Work instructions>
Give back an exact copy of the lines in the records below, from the line that has "ATOM 273 O O" through the line that has "ATOM 276 C CA", and nothing besides.

Collected data entries

..........

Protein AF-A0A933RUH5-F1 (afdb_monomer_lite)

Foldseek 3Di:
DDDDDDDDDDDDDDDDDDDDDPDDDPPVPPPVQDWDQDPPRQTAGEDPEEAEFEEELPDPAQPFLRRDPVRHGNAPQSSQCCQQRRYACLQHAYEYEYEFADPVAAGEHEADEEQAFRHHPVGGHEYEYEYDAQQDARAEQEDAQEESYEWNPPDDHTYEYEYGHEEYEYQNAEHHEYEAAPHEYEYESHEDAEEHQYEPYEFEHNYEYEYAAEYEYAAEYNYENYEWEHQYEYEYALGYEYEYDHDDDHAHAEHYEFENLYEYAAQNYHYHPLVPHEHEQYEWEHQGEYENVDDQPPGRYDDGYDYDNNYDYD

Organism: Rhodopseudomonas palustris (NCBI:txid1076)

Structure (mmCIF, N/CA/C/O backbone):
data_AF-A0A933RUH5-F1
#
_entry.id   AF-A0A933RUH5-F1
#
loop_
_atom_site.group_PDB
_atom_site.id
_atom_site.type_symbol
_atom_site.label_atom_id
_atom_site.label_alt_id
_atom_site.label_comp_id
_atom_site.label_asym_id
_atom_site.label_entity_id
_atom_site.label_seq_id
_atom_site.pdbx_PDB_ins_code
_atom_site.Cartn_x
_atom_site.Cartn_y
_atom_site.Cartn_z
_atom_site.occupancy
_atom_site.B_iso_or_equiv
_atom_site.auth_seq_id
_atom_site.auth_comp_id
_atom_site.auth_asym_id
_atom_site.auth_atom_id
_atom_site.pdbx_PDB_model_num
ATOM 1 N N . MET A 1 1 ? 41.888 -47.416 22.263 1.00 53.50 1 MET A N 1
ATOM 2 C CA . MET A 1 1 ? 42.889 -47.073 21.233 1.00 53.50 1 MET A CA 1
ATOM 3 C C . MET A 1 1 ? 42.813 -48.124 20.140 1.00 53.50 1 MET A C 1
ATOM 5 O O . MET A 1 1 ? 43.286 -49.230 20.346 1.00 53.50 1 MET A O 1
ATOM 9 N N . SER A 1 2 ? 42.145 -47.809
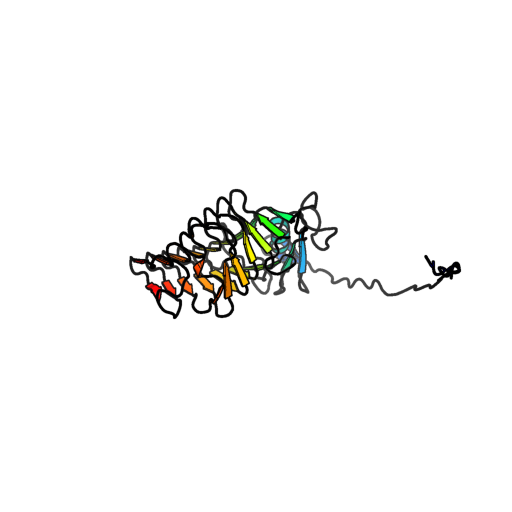 19.033 1.00 50.16 2 SER A N 1
ATOM 10 C CA . SER A 1 2 ? 42.163 -48.613 17.805 1.00 50.16 2 SER A CA 1
ATOM 11 C C . SER A 1 2 ? 41.746 -47.693 16.658 1.00 50.16 2 SER A C 1
ATOM 13 O O . SER A 1 2 ? 40.558 -47.469 16.427 1.00 50.16 2 SER A O 1
ATOM 15 N N . GLU A 1 3 ? 42.737 -47.071 16.025 1.00 43.91 3 GLU A N 1
ATOM 16 C CA . GLU A 1 3 ? 42.550 -46.243 14.835 1.00 43.91 3 GLU A CA 1
ATOM 17 C C . GLU A 1 3 ? 42.240 -47.143 13.635 1.00 43.91 3 GLU A C 1
ATOM 19 O O . GLU A 1 3 ? 42.980 -48.081 13.335 1.00 43.91 3 GLU A O 1
ATOM 24 N N . LEU A 1 4 ? 41.123 -46.868 12.963 1.00 55.56 4 LEU A N 1
ATOM 25 C CA . LEU A 1 4 ? 40.767 -47.486 11.690 1.00 55.56 4 LEU A CA 1
ATOM 26 C C . LEU A 1 4 ? 41.412 -46.694 10.535 1.00 55.56 4 LEU A C 1
ATOM 28 O O . LEU A 1 4 ? 41.408 -45.462 10.572 1.00 55.56 4 LEU A O 1
ATOM 32 N N . PRO A 1 5 ? 41.950 -47.364 9.500 1.00 62.91 5 PRO A N 1
ATOM 33 C CA . PRO A 1 5 ? 42.674 -46.704 8.420 1.00 62.91 5 PRO A CA 1
ATOM 34 C C . PRO A 1 5 ? 41.739 -46.058 7.384 1.00 62.91 5 PRO A C 1
ATOM 36 O O . PRO A 1 5 ? 40.822 -46.689 6.860 1.00 62.91 5 PRO A O 1
ATOM 39 N N . TYR A 1 6 ? 42.033 -44.800 7.044 1.00 50.47 6 TYR A N 1
ATOM 40 C CA . TYR A 1 6 ? 41.425 -44.057 5.936 1.00 50.47 6 TYR A CA 1
ATOM 41 C C . TYR A 1 6 ? 41.836 -44.639 4.565 1.00 50.47 6 TYR A C 1
ATOM 43 O O . TYR A 1 6 ? 43.034 -44.812 4.312 1.00 50.47 6 TYR A O 1
ATOM 51 N N . PRO A 1 7 ? 40.895 -44.869 3.630 1.00 61.06 7 PRO A N 1
ATOM 52 C CA . PRO A 1 7 ? 41.225 -45.221 2.254 1.00 61.06 7 PRO A CA 1
ATOM 53 C C . PRO A 1 7 ? 41.682 -43.989 1.453 1.00 61.06 7 PRO A C 1
ATOM 55 O O . PRO A 1 7 ? 41.027 -42.947 1.423 1.00 61.06 7 PRO A O 1
ATOM 58 N N . ARG A 1 8 ? 42.831 -44.124 0.777 1.00 54.38 8 ARG A N 1
ATOM 59 C CA . ARG A 1 8 ? 43.394 -43.125 -0.143 1.00 54.38 8 ARG A CA 1
ATOM 60 C C . ARG A 1 8 ? 42.573 -43.091 -1.434 1.00 54.38 8 ARG A C 1
ATOM 62 O O . ARG A 1 8 ? 42.562 -44.067 -2.181 1.00 54.38 8 ARG A O 1
ATOM 69 N N . HIS A 1 9 ? 41.932 -41.962 -1.721 1.00 54.38 9 HIS A N 1
ATOM 70 C CA . HIS A 1 9 ? 41.301 -41.715 -3.015 1.00 54.38 9 HIS A CA 1
ATOM 71 C C . HIS A 1 9 ? 42.351 -41.383 -4.086 1.00 54.38 9 HIS A C 1
ATOM 73 O O . HIS A 1 9 ? 43.226 -40.541 -3.889 1.00 54.38 9 HIS A O 1
ATOM 79 N N . ALA A 1 10 ? 42.251 -42.074 -5.221 1.00 59.22 10 ALA A N 1
ATOM 80 C CA . ALA A 1 10 ? 43.069 -41.879 -6.412 1.00 59.22 10 ALA A CA 1
ATOM 81 C C . ALA A 1 10 ? 42.719 -40.565 -7.152 1.00 59.22 10 ALA A C 1
ATOM 83 O O . ALA A 1 10 ? 41.569 -40.120 -7.099 1.00 59.22 10 ALA A O 1
ATOM 84 N N . PRO A 1 11 ? 43.672 -39.953 -7.881 1.00 55.41 11 PRO A N 1
ATOM 85 C CA . PRO A 1 11 ? 43.432 -38.731 -8.642 1.00 55.41 11 PRO A CA 1
ATOM 86 C C . PRO A 1 11 ? 42.591 -39.012 -9.895 1.00 55.41 11 PRO A C 1
ATOM 88 O O . PRO A 1 11 ? 42.977 -39.793 -10.765 1.00 55.41 11 PRO A O 1
ATOM 91 N N . LEU A 1 12 ? 41.437 -38.346 -10.002 1.00 53.31 12 LEU A N 1
ATOM 92 C CA . LEU A 1 12 ? 40.582 -38.403 -11.186 1.00 53.31 12 LEU A CA 1
ATOM 93 C C . LEU A 1 12 ? 41.272 -37.718 -12.373 1.00 53.31 12 LEU A C 1
ATOM 95 O O . LEU A 1 12 ? 41.605 -36.532 -12.351 1.00 53.31 12 LEU A O 1
ATOM 99 N N . SER A 1 13 ? 41.478 -38.505 -13.426 1.00 55.84 13 SER A N 1
ATOM 100 C CA . SER A 1 13 ? 42.043 -38.105 -14.709 1.00 55.84 13 SER A CA 1
ATOM 101 C C . SER A 1 13 ? 41.196 -37.031 -15.397 1.00 55.84 13 SER A C 1
ATOM 103 O O . SER A 1 13 ? 39.982 -37.191 -15.551 1.00 55.84 13 SER A O 1
ATOM 105 N N . ARG A 1 14 ? 41.855 -35.979 -15.893 1.00 49.59 14 ARG A N 1
ATOM 106 C CA . ARG A 1 14 ? 41.278 -34.938 -16.756 1.00 49.59 14 ARG A CA 1
ATOM 107 C C . ARG A 1 14 ? 40.656 -35.556 -18.014 1.00 49.59 14 ARG A C 1
ATOM 109 O O . ARG A 1 14 ? 41.366 -35.870 -18.967 1.00 49.59 14 ARG A O 1
ATOM 116 N N . ARG A 1 15 ? 39.325 -35.676 -18.053 1.00 49.03 15 ARG A N 1
ATOM 117 C CA . ARG A 1 15 ? 38.580 -35.876 -19.303 1.00 49.03 15 ARG A CA 1
ATOM 118 C C . ARG A 1 15 ? 38.276 -34.522 -19.931 1.00 49.03 15 ARG A C 1
ATOM 120 O O . ARG A 1 15 ? 37.500 -33.724 -19.419 1.00 49.03 15 ARG A O 1
ATOM 127 N N . ARG A 1 16 ? 38.935 -34.301 -21.062 1.00 48.75 16 ARG A N 1
ATOM 128 C CA . ARG A 1 16 ? 38.727 -33.227 -22.028 1.00 48.75 16 ARG A CA 1
ATOM 129 C C . ARG A 1 16 ? 37.310 -33.362 -22.603 1.00 48.75 16 ARG A C 1
ATOM 131 O O . ARG A 1 16 ? 37.080 -34.229 -23.440 1.00 48.75 16 ARG A O 1
ATOM 138 N N . LEU A 1 17 ? 36.366 -32.547 -22.133 1.00 42.19 17 LEU A N 1
ATOM 139 C CA . LEU A 1 17 ? 35.045 -32.419 -22.750 1.00 42.19 17 LEU A CA 1
ATOM 140 C C . LEU A 1 17 ? 35.135 -31.326 -23.822 1.00 42.19 17 LEU A C 1
ATOM 142 O O . LEU A 1 17 ? 35.029 -30.138 -23.539 1.00 42.19 17 LEU A O 1
ATOM 146 N N . LEU A 1 18 ? 35.419 -31.746 -25.053 1.00 45.94 18 LEU A N 1
ATOM 147 C CA . LEU A 1 18 ? 35.210 -30.940 -26.247 1.00 45.94 18 LEU A CA 1
ATOM 148 C C . LEU A 1 18 ? 33.806 -31.296 -26.749 1.00 45.94 18 LEU A C 1
ATOM 150 O O . LEU A 1 18 ? 33.625 -32.351 -27.348 1.00 45.94 18 LEU A O 1
ATOM 154 N N . HIS A 1 19 ? 32.813 -30.460 -26.455 1.00 43.88 19 HIS A N 1
ATOM 155 C CA . HIS A 1 19 ? 31.522 -30.513 -27.137 1.00 43.88 19 HIS A CA 1
ATOM 156 C C . HIS A 1 19 ? 31.277 -29.152 -27.778 1.00 43.88 19 HIS A C 1
ATOM 158 O O . HIS A 1 19 ? 31.000 -28.161 -27.105 1.00 43.88 19 HIS A O 1
ATOM 164 N N . MET A 1 20 ? 31.444 -29.127 -29.099 1.00 46.00 20 MET A N 1
ATOM 165 C CA . MET A 1 20 ? 30.862 -28.110 -29.954 1.00 46.00 20 MET A CA 1
ATOM 166 C C . MET A 1 20 ? 29.339 -28.214 -29.850 1.00 46.00 20 MET A C 1
ATOM 168 O O . MET A 1 20 ? 28.769 -29.252 -30.176 1.00 46.00 20 MET A O 1
ATOM 172 N N . ALA A 1 21 ? 28.695 -27.129 -29.437 1.00 39.88 21 ALA A N 1
ATOM 173 C CA . ALA A 1 21 ? 27.311 -26.837 -29.778 1.00 39.88 21 ALA A CA 1
ATOM 174 C C . ALA A 1 21 ? 27.300 -25.454 -30.436 1.00 39.88 21 ALA A C 1
ATOM 176 O O . ALA A 1 21 ? 27.081 -24.421 -29.810 1.00 39.88 21 ALA A O 1
ATOM 177 N N . THR A 1 22 ? 27.646 -25.445 -31.717 1.00 48.75 22 THR A N 1
ATOM 178 C CA . THR A 1 22 ? 27.352 -24.353 -32.639 1.00 48.75 22 THR A CA 1
ATOM 179 C C . THR A 1 22 ? 25.869 -24.399 -32.989 1.00 48.75 22 THR A C 1
ATOM 181 O O . THR A 1 22 ? 25.396 -25.421 -33.479 1.00 48.75 22 THR A O 1
ATOM 184 N N . GLY A 1 23 ? 25.172 -23.278 -32.812 1.00 49.25 23 GLY A N 1
ATOM 185 C CA . GLY A 1 23 ? 23.932 -22.995 -33.533 1.00 49.25 23 GLY A CA 1
ATOM 186 C C . GLY A 1 23 ? 22.648 -23.420 -32.827 1.00 49.25 23 GLY A C 1
ATOM 187 O O . GLY A 1 23 ? 22.012 -24.391 -33.216 1.00 49.25 23 GLY A O 1
ATOM 188 N N . ALA A 1 24 ? 22.208 -22.609 -31.867 1.00 40.44 24 ALA A N 1
ATOM 189 C CA . ALA A 1 24 ? 20.790 -22.473 -31.553 1.00 40.44 24 ALA A CA 1
ATOM 190 C C . ALA A 1 24 ? 20.456 -20.978 -31.502 1.00 40.44 24 ALA A C 1
ATOM 192 O O . ALA A 1 24 ? 20.692 -20.293 -30.513 1.00 40.44 24 ALA A O 1
ATOM 193 N N . SER A 1 25 ? 20.011 -20.490 -32.659 1.00 44.81 25 SER A N 1
ATOM 194 C CA . SER A 1 25 ? 19.173 -19.320 -32.912 1.00 44.81 25 SER A CA 1
ATOM 195 C C . SER A 1 25 ? 19.033 -18.290 -31.788 1.00 44.81 25 SER A C 1
ATOM 197 O O . SER A 1 25 ? 18.056 -18.294 -31.043 1.00 44.81 25 SER A O 1
ATOM 199 N N . ALA A 1 26 ? 19.890 -17.268 -31.825 1.00 43.59 26 ALA A N 1
ATOM 200 C CA . ALA A 1 26 ? 19.465 -15.907 -31.512 1.00 43.59 26 ALA A CA 1
ATOM 201 C C . ALA A 1 26 ? 18.544 -15.407 -32.644 1.00 43.59 26 ALA A C 1
ATOM 203 O O . ALA A 1 26 ? 18.864 -14.472 -33.372 1.00 43.59 26 ALA A O 1
ATOM 204 N N . ALA A 1 27 ? 17.395 -16.062 -32.820 1.00 41.50 27 ALA A N 1
ATOM 205 C CA . ALA A 1 27 ? 16.249 -15.430 -33.448 1.00 41.50 27 ALA A CA 1
ATOM 206 C C . ALA A 1 27 ? 15.679 -14.495 -32.383 1.00 41.50 27 ALA A C 1
ATOM 208 O O . ALA A 1 27 ? 14.711 -14.810 -31.694 1.00 41.50 27 ALA A O 1
ATOM 209 N N . LEU A 1 28 ? 16.365 -13.365 -32.196 1.00 41.66 28 LEU A N 1
ATOM 210 C CA . LEU A 1 28 ? 15.771 -12.196 -31.589 1.00 41.66 28 LEU A CA 1
ATOM 211 C C . LEU A 1 28 ? 14.602 -11.859 -32.516 1.00 41.66 28 LEU A C 1
ATOM 213 O O . LEU A 1 28 ? 14.797 -11.323 -33.606 1.00 41.66 28 LEU A O 1
ATOM 217 N N . LEU A 1 29 ? 13.412 -12.317 -32.128 1.00 44.16 29 LEU A N 1
ATOM 218 C CA . LEU A 1 29 ? 12.141 -11.815 -32.611 1.00 44.16 29 LEU A CA 1
ATOM 219 C C . LEU A 1 29 ? 12.239 -10.299 -32.500 1.00 44.16 29 LEU A C 1
ATOM 221 O O . LEU A 1 29 ? 12.049 -9.726 -31.431 1.00 44.16 29 LEU A O 1
ATOM 225 N N . GLY A 1 30 ? 12.608 -9.663 -33.607 1.00 41.47 30 GLY A N 1
ATOM 226 C CA . GLY A 1 30 ? 12.347 -8.262 -33.823 1.00 41.47 30 GLY A CA 1
ATOM 227 C C . GLY A 1 30 ? 10.839 -8.132 -33.886 1.00 41.47 30 GLY A C 1
ATOM 228 O O . GLY A 1 30 ? 10.275 -8.085 -34.978 1.00 41.47 30 GLY A O 1
ATOM 229 N N . SER A 1 31 ? 10.179 -8.104 -32.724 1.00 47.84 31 SER A N 1
ATOM 230 C CA . SER A 1 31 ? 8.942 -7.358 -32.652 1.00 47.84 31 SER A CA 1
ATOM 231 C C . SER A 1 31 ? 9.361 -5.940 -33.010 1.00 47.84 31 SER A C 1
ATOM 233 O O . SER A 1 31 ? 10.183 -5.297 -32.351 1.00 47.84 31 SER A O 1
ATOM 235 N N . GLN A 1 32 ? 8.943 -5.507 -34.195 1.00 44.84 32 GLN A N 1
ATOM 236 C CA . GLN A 1 32 ? 9.029 -4.108 -34.538 1.00 44.84 32 GLN A CA 1
ATOM 237 C C . GLN A 1 32 ? 8.137 -3.410 -33.527 1.00 44.84 32 GLN A C 1
ATOM 239 O O . GLN A 1 32 ? 6.918 -3.392 -33.676 1.00 44.84 32 GLN A O 1
ATOM 244 N N . LEU A 1 33 ? 8.763 -2.910 -32.464 1.00 57.09 33 LEU A N 1
ATOM 245 C CA . LEU A 1 33 ? 8.154 -2.021 -31.498 1.00 57.09 33 LEU A CA 1
ATOM 246 C C . LEU A 1 33 ? 7.674 -0.812 -32.291 1.00 57.09 33 LEU A C 1
ATOM 248 O O . LEU A 1 33 ? 8.429 0.110 -32.612 1.00 57.09 33 LEU A O 1
ATOM 252 N N . SER A 1 34 ? 6.420 -0.887 -32.714 1.00 67.88 34 SER A N 1
ATOM 253 C CA . SER A 1 34 ? 5.775 0.167 -33.462 1.00 67.88 34 SER A CA 1
ATOM 254 C C . SER A 1 34 ? 5.527 1.307 -32.487 1.00 67.88 34 SER A C 1
ATOM 256 O O . SER A 1 34 ? 5.163 1.124 -31.322 1.00 67.88 34 SER A O 1
ATOM 258 N N . ARG A 1 35 ? 5.843 2.514 -32.941 1.00 72.19 35 ARG A N 1
ATOM 259 C CA . ARG A 1 35 ? 5.651 3.727 -32.159 1.00 72.19 35 ARG A CA 1
ATOM 260 C C . ARG A 1 35 ? 4.252 4.244 -32.438 1.00 72.19 35 ARG A C 1
ATOM 262 O O . ARG A 1 35 ? 3.902 4.467 -33.594 1.00 72.19 35 ARG A O 1
ATOM 269 N N . SER A 1 36 ? 3.474 4.450 -31.385 1.00 69.94 36 SER A N 1
ATOM 270 C CA . SER A 1 36 ? 2.193 5.146 -31.470 1.00 69.94 36 SER A CA 1
ATOM 271 C C . SER A 1 36 ? 2.421 6.621 -31.164 1.00 69.94 36 SER A C 1
ATOM 273 O O . SER A 1 36 ? 3.036 6.969 -30.150 1.00 69.94 36 SER A O 1
ATOM 275 N N . ALA A 1 37 ? 1.966 7.492 -32.064 1.00 64.56 37 ALA A N 1
ATOM 276 C CA . ALA A 1 37 ? 1.923 8.924 -31.813 1.00 64.56 37 ALA A CA 1
ATOM 277 C C . ALA A 1 37 ? 0.658 9.233 -31.005 1.00 64.56 37 ALA A C 1
ATOM 279 O O . ALA A 1 37 ? -0.455 9.055 -31.499 1.00 64.56 37 ALA A O 1
ATOM 280 N N . LEU A 1 38 ? 0.819 9.688 -29.763 1.00 61.12 38 LEU A N 1
ATOM 281 C CA . LEU A 1 38 ? -0.309 10.148 -28.956 1.00 61.12 38 LEU A CA 1
ATOM 282 C C . LEU A 1 38 ? -0.664 11.603 -29.280 1.00 61.12 38 LEU A C 1
ATOM 284 O O . LEU A 1 38 ? 0.178 12.384 -29.739 1.00 61.12 38 LEU A O 1
ATOM 288 N N . ALA A 1 39 ? -1.912 11.981 -28.987 1.00 53.31 39 ALA A N 1
ATOM 289 C CA . ALA A 1 39 ? -2.348 13.373 -28.980 1.00 53.31 39 ALA A CA 1
ATOM 290 C C . ALA A 1 39 ? -1.444 14.171 -28.019 1.00 53.31 39 ALA A C 1
ATOM 292 O O . ALA A 1 39 ? -1.500 13.984 -26.807 1.00 53.31 39 ALA A O 1
ATOM 293 N N . GLY A 1 40 ? -0.546 14.990 -28.575 1.00 61.12 40 GLY A N 1
ATOM 294 C CA . GLY A 1 40 ? 0.519 15.679 -27.834 1.00 61.12 40 GLY A CA 1
ATOM 295 C C . GLY A 1 40 ? 1.940 15.440 -28.365 1.00 61.12 40 GLY A C 1
ATOM 296 O O . GLY A 1 40 ? 2.879 16.039 -27.853 1.00 61.12 40 GLY A O 1
ATOM 297 N N . GLY A 1 41 ? 2.125 14.594 -29.385 1.00 62.03 41 GLY A N 1
ATOM 298 C CA . GLY A 1 41 ? 3.406 14.438 -30.094 1.00 62.03 41 GLY A CA 1
ATOM 299 C C . GLY A 1 41 ? 4.450 13.562 -29.390 1.00 62.03 41 GLY A C 1
ATOM 300 O O . GLY A 1 41 ? 5.493 13.270 -29.972 1.00 62.03 41 GLY A O 1
ATOM 301 N N . ALA A 1 42 ? 4.174 13.086 -28.172 1.00 74.81 42 ALA A N 1
ATOM 302 C CA . ALA A 1 42 ? 5.003 12.082 -27.515 1.00 74.81 42 ALA A CA 1
ATOM 303 C C . ALA A 1 42 ? 4.803 10.710 -28.183 1.00 74.81 42 ALA A C 1
ATOM 305 O O . ALA A 1 42 ? 3.689 10.189 -28.259 1.00 74.81 42 ALA A O 1
ATOM 306 N N . SER A 1 43 ? 5.899 10.126 -28.666 1.00 86.12 43 SER A N 1
ATOM 307 C CA . SER A 1 43 ? 5.930 8.765 -29.200 1.00 86.12 43 SER A CA 1
ATOM 308 C C . SER A 1 43 ? 6.072 7.771 -28.051 1.00 86.12 43 SER A C 1
ATOM 310 O O . SER A 1 43 ? 7.105 7.778 -27.381 1.00 86.12 43 SER A O 1
ATOM 312 N N . ARG A 1 44 ? 5.099 6.872 -27.877 1.00 91.38 44 ARG A N 1
ATOM 313 C CA . ARG A 1 44 ? 5.203 5.742 -26.939 1.00 91.38 44 ARG A CA 1
ATOM 314 C C . ARG A 1 44 ? 5.441 4.429 -27.667 1.00 91.38 44 ARG A C 1
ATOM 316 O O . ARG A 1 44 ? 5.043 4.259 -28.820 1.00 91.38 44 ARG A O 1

..........

Expected answer>
ATOM 273 O O . SER A 1 36 ? 3.036 6.969 -30.150 1.00 69.94 36 SER A O 1
ATOM 275 N N . ALA A 1 37 ? 1.966 7.492 -32.064 1.00 64.56 37 ALA A N 1
ATOM 276 C CA . ALA A 1 37 ? 1.923 8.924 -31.813 1.00 64.56 37 ALA A CA 1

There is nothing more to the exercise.